Nuclear Elephant writes "After four months of development DSPAM v3.2 has been released, bringing many new enhancements and filtering technologies. These include distributed computing support, implementation of Bill Yerazunis' Sparse Binary Polynomial Hashing algorithm (from CRM114), and v1.2 of Bayesian Noise Reduction. Other enhancements include SQLite support and many significant performance enhancements for PostgreSQL. DSPAM's official release is next week, but you can download the preview release now. Users of the project have also contributed towards creating a new logo for this release."

36 of 157 comments (clear)

  1. DSpam with qmail / vpopmail by hayds · · Score: 4, Interesting

    I am using D-Spam on a qmail/vpopmail server and I find that its great in terms of accuracy. Most of my users have never had a false positive and many havent seen a spam after a couple of weeks of training.
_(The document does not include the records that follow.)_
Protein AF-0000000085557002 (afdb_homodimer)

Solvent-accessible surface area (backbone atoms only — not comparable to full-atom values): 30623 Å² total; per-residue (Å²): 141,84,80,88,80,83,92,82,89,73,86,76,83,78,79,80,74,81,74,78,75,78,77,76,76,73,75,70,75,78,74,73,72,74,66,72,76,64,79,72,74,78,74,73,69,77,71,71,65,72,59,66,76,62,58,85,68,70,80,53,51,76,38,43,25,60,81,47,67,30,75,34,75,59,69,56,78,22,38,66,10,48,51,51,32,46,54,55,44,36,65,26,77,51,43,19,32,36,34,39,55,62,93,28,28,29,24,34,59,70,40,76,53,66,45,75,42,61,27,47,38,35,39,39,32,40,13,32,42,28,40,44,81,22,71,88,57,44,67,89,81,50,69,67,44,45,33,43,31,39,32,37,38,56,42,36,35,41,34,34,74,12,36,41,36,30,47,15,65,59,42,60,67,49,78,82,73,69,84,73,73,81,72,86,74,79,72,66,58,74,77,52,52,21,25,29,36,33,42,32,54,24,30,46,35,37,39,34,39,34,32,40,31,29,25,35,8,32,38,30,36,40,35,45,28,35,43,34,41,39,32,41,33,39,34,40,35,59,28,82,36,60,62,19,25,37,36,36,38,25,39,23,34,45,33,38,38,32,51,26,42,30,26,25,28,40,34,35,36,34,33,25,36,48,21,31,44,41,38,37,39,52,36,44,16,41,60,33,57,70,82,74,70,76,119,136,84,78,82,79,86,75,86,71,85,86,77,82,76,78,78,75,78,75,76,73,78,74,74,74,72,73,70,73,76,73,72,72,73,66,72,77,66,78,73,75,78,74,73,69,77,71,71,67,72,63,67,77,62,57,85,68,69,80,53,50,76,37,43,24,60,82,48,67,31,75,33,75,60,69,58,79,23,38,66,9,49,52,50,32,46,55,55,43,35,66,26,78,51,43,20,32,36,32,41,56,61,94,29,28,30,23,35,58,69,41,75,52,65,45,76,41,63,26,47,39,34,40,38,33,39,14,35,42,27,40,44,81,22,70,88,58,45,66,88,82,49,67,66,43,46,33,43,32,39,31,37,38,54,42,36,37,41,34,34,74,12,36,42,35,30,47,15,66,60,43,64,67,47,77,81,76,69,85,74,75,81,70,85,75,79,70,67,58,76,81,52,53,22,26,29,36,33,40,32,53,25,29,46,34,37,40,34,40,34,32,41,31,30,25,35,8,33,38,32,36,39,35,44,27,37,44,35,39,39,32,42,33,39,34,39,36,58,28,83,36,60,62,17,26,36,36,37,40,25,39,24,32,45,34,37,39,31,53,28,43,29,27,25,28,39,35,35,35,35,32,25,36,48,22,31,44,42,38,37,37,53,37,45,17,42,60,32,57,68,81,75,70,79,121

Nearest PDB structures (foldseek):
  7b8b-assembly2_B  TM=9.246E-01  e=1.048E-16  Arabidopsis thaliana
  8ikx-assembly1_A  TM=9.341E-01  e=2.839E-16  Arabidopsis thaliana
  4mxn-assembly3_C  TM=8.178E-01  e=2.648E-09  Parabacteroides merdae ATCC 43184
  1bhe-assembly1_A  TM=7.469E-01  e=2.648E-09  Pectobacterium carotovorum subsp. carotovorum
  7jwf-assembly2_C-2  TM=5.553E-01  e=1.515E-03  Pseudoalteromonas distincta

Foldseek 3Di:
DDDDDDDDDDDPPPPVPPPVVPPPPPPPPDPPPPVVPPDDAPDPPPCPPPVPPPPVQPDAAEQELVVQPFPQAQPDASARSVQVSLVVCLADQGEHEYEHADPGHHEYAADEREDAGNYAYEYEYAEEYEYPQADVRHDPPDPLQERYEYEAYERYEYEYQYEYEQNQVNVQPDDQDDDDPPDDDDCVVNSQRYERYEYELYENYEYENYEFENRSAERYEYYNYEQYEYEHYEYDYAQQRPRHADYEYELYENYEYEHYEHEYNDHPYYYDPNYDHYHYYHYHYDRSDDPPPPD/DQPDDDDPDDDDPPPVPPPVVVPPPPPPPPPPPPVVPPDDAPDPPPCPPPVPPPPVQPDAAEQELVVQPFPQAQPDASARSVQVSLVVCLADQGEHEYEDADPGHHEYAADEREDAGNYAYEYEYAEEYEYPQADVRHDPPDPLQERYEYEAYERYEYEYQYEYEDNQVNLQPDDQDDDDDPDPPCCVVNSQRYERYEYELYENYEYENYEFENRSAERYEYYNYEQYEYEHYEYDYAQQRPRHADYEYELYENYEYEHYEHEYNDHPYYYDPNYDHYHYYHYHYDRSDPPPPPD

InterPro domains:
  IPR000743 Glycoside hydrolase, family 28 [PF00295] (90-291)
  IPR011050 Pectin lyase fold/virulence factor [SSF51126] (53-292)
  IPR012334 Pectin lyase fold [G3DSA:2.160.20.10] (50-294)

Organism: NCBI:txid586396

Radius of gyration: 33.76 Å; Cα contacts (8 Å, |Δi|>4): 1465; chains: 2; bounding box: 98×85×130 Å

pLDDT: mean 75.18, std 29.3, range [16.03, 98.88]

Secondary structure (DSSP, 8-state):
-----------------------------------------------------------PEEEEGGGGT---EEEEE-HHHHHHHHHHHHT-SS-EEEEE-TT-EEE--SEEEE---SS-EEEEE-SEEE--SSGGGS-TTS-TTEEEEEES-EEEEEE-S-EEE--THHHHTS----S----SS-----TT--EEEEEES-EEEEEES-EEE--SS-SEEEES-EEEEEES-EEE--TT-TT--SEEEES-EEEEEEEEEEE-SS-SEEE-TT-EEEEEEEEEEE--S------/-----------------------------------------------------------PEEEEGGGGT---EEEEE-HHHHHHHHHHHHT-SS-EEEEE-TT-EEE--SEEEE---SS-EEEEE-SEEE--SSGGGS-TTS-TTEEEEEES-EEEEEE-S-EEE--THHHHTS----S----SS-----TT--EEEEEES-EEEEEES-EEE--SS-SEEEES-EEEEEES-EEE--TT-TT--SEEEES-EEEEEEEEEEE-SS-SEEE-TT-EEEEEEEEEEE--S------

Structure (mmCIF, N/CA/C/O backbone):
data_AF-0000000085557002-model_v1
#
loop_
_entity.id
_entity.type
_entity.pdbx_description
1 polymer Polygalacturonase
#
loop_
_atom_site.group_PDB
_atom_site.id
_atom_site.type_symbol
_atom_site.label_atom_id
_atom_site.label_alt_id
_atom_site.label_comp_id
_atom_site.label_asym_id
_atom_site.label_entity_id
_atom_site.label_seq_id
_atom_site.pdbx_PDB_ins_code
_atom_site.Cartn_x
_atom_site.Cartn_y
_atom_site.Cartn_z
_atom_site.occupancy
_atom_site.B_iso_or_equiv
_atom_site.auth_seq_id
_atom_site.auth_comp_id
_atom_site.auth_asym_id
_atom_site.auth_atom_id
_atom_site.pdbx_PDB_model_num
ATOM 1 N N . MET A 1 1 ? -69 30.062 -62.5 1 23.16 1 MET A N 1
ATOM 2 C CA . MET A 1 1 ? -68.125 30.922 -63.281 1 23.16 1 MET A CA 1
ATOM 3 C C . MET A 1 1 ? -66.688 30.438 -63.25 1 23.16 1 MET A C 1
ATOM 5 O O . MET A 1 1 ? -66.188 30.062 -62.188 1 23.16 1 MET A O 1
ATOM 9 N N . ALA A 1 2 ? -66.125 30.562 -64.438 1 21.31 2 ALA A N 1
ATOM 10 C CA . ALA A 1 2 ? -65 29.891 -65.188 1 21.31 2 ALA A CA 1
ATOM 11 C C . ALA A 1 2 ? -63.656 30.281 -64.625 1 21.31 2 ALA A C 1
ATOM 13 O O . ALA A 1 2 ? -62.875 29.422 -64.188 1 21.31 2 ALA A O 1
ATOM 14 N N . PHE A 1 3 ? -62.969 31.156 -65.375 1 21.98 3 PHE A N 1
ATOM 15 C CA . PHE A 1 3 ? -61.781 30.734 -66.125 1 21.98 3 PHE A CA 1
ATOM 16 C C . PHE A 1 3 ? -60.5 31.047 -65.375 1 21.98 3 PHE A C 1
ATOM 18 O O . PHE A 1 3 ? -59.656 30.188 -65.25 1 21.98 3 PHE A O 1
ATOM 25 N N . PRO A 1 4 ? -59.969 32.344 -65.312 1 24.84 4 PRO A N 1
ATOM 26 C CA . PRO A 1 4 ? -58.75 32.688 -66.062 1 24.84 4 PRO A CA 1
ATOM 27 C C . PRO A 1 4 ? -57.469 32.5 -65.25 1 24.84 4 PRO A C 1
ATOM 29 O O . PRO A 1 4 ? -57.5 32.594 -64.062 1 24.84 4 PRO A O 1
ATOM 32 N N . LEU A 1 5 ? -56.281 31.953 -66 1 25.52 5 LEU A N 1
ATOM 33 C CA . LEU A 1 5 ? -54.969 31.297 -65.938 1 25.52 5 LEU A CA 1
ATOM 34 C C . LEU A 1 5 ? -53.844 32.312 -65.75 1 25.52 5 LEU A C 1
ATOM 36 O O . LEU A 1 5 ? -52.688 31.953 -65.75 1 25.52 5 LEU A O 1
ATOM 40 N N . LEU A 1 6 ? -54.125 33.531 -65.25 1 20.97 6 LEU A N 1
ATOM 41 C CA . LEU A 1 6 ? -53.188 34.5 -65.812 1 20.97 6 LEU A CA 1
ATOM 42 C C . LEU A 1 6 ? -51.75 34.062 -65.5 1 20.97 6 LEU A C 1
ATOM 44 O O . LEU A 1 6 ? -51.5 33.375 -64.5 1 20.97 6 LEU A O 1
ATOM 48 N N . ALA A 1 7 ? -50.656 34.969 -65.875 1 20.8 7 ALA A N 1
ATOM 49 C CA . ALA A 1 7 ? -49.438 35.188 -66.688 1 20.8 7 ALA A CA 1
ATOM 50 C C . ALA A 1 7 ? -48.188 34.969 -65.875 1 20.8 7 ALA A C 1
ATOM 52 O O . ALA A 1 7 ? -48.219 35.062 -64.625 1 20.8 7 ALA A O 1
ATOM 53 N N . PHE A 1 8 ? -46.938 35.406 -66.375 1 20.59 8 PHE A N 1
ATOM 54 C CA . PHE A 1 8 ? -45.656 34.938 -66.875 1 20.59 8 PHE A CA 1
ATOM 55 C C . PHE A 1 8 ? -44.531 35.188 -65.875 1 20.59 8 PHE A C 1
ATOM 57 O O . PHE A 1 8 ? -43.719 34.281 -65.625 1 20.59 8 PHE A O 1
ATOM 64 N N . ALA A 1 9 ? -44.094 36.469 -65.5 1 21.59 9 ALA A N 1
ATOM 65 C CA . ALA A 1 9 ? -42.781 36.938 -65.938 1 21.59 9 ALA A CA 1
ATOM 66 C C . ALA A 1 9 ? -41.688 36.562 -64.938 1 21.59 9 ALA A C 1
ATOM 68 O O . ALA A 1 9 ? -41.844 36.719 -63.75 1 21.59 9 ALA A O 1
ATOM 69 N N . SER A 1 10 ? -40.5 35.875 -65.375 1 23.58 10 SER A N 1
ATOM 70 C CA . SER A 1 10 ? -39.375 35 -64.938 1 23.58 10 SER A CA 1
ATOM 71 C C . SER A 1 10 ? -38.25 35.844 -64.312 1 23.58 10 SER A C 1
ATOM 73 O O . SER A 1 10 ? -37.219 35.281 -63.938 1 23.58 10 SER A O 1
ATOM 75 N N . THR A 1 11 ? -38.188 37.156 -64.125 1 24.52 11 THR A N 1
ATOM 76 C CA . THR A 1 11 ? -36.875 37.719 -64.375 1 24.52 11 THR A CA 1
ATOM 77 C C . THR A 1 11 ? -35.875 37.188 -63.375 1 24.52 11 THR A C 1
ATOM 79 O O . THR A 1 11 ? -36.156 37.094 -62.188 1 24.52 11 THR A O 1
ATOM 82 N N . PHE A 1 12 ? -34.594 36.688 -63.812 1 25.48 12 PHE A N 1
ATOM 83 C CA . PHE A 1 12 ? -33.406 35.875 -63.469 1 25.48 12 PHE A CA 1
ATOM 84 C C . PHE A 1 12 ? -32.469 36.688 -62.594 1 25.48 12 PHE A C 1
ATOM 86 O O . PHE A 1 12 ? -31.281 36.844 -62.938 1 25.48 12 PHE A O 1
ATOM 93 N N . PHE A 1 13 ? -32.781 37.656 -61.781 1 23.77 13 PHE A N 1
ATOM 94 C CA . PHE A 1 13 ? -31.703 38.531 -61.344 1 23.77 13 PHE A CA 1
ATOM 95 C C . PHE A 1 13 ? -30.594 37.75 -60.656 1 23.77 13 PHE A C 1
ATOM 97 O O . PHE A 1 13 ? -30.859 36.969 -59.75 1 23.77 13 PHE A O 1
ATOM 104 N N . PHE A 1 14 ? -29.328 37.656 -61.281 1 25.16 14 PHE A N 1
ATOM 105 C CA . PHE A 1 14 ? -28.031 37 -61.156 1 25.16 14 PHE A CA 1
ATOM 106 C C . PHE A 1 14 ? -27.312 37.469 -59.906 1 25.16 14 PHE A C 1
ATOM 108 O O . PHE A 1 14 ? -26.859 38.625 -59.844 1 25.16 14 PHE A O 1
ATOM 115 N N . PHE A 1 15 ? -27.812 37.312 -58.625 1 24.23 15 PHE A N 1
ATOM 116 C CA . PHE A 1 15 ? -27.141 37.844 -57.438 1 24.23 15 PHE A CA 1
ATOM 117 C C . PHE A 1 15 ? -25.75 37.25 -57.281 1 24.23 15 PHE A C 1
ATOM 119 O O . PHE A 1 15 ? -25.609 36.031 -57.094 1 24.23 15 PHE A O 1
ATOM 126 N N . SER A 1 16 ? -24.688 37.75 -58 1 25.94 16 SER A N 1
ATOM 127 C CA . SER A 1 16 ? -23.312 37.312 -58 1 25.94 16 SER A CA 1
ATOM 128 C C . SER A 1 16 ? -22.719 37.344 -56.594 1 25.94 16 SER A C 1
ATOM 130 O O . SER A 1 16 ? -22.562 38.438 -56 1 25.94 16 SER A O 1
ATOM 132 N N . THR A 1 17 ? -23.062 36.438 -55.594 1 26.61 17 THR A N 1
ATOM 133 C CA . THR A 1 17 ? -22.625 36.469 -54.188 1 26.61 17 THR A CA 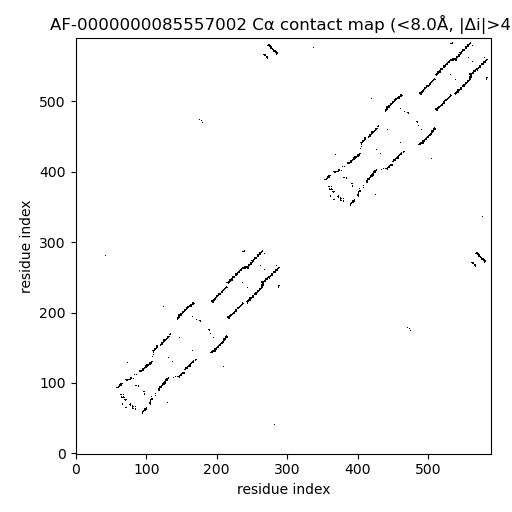1
ATOM 134 C C . THR A 1 17 ? -21.125 36.25 -54.094 1 26.61 17 THR A C 1
ATOM 136 O O . THR A 1 17 ? -20.594 35.25 -54.562 1 26.61 17 THR A O 1
ATOM 139 N N . PHE A 1 18 ? -20.266 37.312 -54.219 1 25.03 18 PHE A N 1
ATOM 140 C CA . PHE A 1 18 ? -18.812 37.281 -54.156 1 25.03 18 PHE A CA 1
ATOM 141 C C . PHE A 1 18 ? -18.328 36.625 -52.875 1 25.03 18 PHE A C 1
ATOM 143 O O . PHE A 1 18 ? -18.531 37.188 -51.781 1 25.03 18 PHE A O 1
ATOM 150 N N . GLN A 1 19 ? -18.438 35.281 -52.594 1 24.56 19 GLN A N 1
ATOM 151 C CA . GLN A 1 19 ? -18.125 34.562 -51.375 1 24.56 19 GLN A CA 1
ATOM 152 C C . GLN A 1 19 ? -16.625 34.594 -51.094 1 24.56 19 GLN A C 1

    The problem that I have with DSpam is the integration side. Im not sure how it goes with other mail systems but integrating it with vpopmail was a major pain. It seems easy, you just put the command in the dotfiles, but in practice getting it to work was quite a trial. Even now it doesnt integrate properly with the web administration, etc despite some scripting and minor code changes.
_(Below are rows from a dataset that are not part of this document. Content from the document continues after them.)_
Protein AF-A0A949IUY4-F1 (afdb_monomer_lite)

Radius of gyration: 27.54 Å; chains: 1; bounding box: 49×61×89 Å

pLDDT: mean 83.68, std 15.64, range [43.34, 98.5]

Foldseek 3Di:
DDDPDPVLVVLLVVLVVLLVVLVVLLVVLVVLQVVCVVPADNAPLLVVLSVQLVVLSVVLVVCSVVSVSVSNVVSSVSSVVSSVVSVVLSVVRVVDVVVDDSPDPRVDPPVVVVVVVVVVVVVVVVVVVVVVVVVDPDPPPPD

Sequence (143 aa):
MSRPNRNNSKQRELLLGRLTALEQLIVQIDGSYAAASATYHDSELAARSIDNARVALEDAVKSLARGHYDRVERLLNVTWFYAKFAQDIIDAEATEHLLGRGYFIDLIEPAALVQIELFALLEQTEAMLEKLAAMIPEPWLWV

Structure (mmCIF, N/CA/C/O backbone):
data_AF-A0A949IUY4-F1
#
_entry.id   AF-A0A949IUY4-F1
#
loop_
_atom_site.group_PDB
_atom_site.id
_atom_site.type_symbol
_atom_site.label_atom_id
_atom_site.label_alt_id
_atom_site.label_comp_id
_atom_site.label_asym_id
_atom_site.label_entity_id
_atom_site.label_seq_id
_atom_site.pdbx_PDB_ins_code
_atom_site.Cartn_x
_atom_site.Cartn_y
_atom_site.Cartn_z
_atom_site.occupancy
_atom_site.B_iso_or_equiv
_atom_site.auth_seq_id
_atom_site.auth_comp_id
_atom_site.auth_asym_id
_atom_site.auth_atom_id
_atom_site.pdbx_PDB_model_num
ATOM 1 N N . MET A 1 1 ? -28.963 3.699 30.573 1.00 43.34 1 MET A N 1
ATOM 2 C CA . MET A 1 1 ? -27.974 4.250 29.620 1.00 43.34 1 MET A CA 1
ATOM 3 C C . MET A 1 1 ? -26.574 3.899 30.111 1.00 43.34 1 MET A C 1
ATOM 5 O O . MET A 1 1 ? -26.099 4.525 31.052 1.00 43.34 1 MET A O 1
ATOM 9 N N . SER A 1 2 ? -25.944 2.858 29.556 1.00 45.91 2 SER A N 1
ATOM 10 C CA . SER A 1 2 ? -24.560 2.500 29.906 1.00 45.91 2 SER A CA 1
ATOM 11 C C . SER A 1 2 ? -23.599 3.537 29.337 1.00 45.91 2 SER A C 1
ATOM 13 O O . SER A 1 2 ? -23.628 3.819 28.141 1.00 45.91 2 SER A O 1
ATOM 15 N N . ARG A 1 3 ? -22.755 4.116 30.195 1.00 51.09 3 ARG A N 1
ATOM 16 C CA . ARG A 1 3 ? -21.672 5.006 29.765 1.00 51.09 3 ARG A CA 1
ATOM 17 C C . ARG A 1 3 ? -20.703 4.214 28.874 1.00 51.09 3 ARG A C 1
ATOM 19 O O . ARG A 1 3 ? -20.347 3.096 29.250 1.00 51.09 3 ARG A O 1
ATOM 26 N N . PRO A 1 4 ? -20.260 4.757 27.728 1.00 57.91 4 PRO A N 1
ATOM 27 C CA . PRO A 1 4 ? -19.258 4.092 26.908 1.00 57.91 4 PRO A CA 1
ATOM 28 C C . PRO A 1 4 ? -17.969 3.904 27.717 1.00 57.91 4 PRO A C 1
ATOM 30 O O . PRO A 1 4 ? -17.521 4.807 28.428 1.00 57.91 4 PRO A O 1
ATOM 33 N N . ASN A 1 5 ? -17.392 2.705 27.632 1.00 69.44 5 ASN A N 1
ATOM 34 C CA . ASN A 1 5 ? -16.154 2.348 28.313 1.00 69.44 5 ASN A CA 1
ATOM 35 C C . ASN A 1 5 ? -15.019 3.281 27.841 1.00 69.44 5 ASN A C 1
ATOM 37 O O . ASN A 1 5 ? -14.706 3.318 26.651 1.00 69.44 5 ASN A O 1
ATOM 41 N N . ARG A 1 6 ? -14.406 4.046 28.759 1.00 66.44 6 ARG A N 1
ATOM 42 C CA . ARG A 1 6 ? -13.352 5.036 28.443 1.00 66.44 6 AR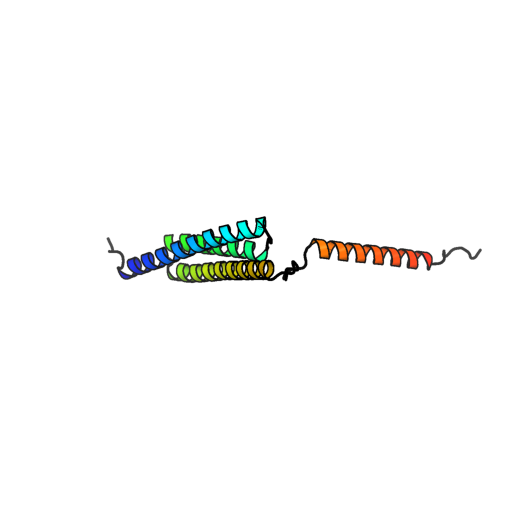G A CA 1
ATOM 43 C C . ARG A 1 6 ? -12.166 4.427 27.685 1.00 66.44 6 ARG A C 1
ATOM 45 O O . ARG A 1 6 ? -11.575 5.119 26.859 1.00 66.44 6 ARG A O 1
ATOM 52 N N . ASN A 1 7 ? -11.856 3.148 27.913 1.00 73.94 7 ASN A N 1
ATOM 53 C CA . ASN A 1 7 ? -10.797 2.443 27.183 1.00 73.94 7 ASN A CA 1
ATOM 54 C C . ASN A 1 7 ? -11.134 2.258 25.697 1.00 73.94 7 ASN A C 1
ATOM 56 O O . ASN A 1 7 ? -10.281 2.491 24.847 1.00 73.94 7 ASN A O 1
ATOM 60 N N . ASN A 1 8 ? -12.394 1.961 25.373 1.00 78.75 8 ASN A N 1
ATOM 61 C CA . ASN A 1 8 ? -12.834 1.771 23.990 1.00 78.75 8 ASN A CA 1
ATOM 62 C C . ASN A 1 8 ? -12.806 3.088 23.201 1.00 78.75 8 ASN A C 1
ATOM 64 O O . ASN A 1 8 ? -12.544 3.081 22.004 1.00 78.75 8 ASN A O 1
ATOM 68 N N . SER A 1 9 ? -13.044 4.225 23.867 1.00 84.25 9 SER A N 1
ATOM 69 C CA . SER A 1 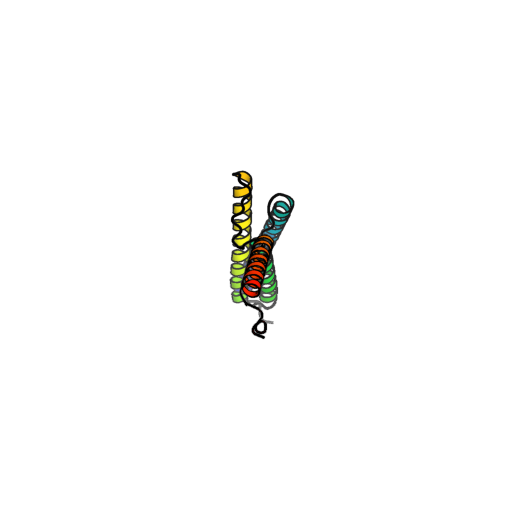9 ? -12.959 5.548 23.233 1.00 84.25 9 SER A CA 1
ATOM 70 C C . SER A 1 9 ? -11.532 5.878 22.795 1.00 84.25 9 SER A C 1
ATOM 72 O O . SER A 1 9 ? -11.329 6.297 21.661 1.00 84.25 9 SER A O 1
ATOM 74 N N . LYS A 1 10 ? -10.546 5.652 23.672 1.00 89.56 10 LYS A N 1
ATOM 75 C CA . LYS A 1 10 ? -9.130 5.901 23.365 1.00 89.56 10 LYS A CA 1
ATOM 76 C C . LYS A 1 10 ? -8.594 4.942 22.305 1.00 89.56 10 LYS A C 1
ATOM 78 O O . LYS A 1 10 ? -7.887 5.363 21.398 1.00 89.56 10 LYS A O 1
ATOM 83 N N . GLN A 1 11 ? -8.953 3.660 22.398 1.00 90.88 11 GLN A N 1
ATOM 84 C CA . GLN A 1 11 ? -8.559 2.661 21.404 1.00 90.88 11 GLN A CA 1
ATOM 85 C C . GLN A 1 11 ? -9.124 3.004 20.022 1.00 90.88 11 GLN A C 1
ATOM 87 O O . GLN A 1 11 ? -8.408 2.940 19.028 1.00 90.88 11 GLN A O 1
ATOM 92 N N . ARG A 1 12 ? -10.390 3.430 19.954 1.00 92.00 12 ARG A N 1
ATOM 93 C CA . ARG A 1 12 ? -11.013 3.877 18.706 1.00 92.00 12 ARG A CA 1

    Because of this Ive been thinking of switching to Spam Assassin simply because of its integration with qmail-scanner. Has anyone else had similar problems or been in a similar situation and found a good solution?

    1. Re:DSpam with qmail / vpopmail by Inda · · Score: 3, Interesting

      I'll admit I don't really understand your post.

      All these new spam removal programs are all very well and good but from an end user's point of view, all I would like to know is:

      How long am I going to have to put up with emails like this?

      Hi. This is the qmail-send program at somewhere.com.
      I'm afraid I wasn't able to deliver your message to the following addresses.
      This is a permanent error; I've given up. Sorry it didn't work out.

      info@somewhere.com
      This address no longer accepts mail.

      --- Below this line is a copy of the message.

      ...

      COMPLETE COPY OF NETSKY VIRUS

      ...

      ------=_NextPart_000_001B_01C0CA80 .6B015D10--

      I've had well over a thousand of these types of email in the last 30 days.

      DSPAM v3.2 is probably a rock solid application in the right hands.

      --
      This post contains benzene, nitrosamines, formaldehyde and hydrogen cyanide.
    2. Re:DSpam with qmail / vpopmail by Anonymous Coward · · Score: 2, Informative

      What you want is ClamAV:
      http://clamav.sourceforge.net/

    3. Re:DSpam with qmail / vpopmail by hayds · · Score: 4, Informative

      This is a legit message from someones mail system. You are receiving this because someone has been infected with a virus. Their computer is sending messages from your email address, and some of these messages are going to non-existant mail addresses. Because they are spoofing your mail address in the From: you are receiving all the bounces.

      So technically, this isnt spam or junk mail. Its someones email system doing what its supposed to, returning 'your' email because the sender didnt exist.

      Unfortunately, probably not much you can do about this without blocking all such legit system messages.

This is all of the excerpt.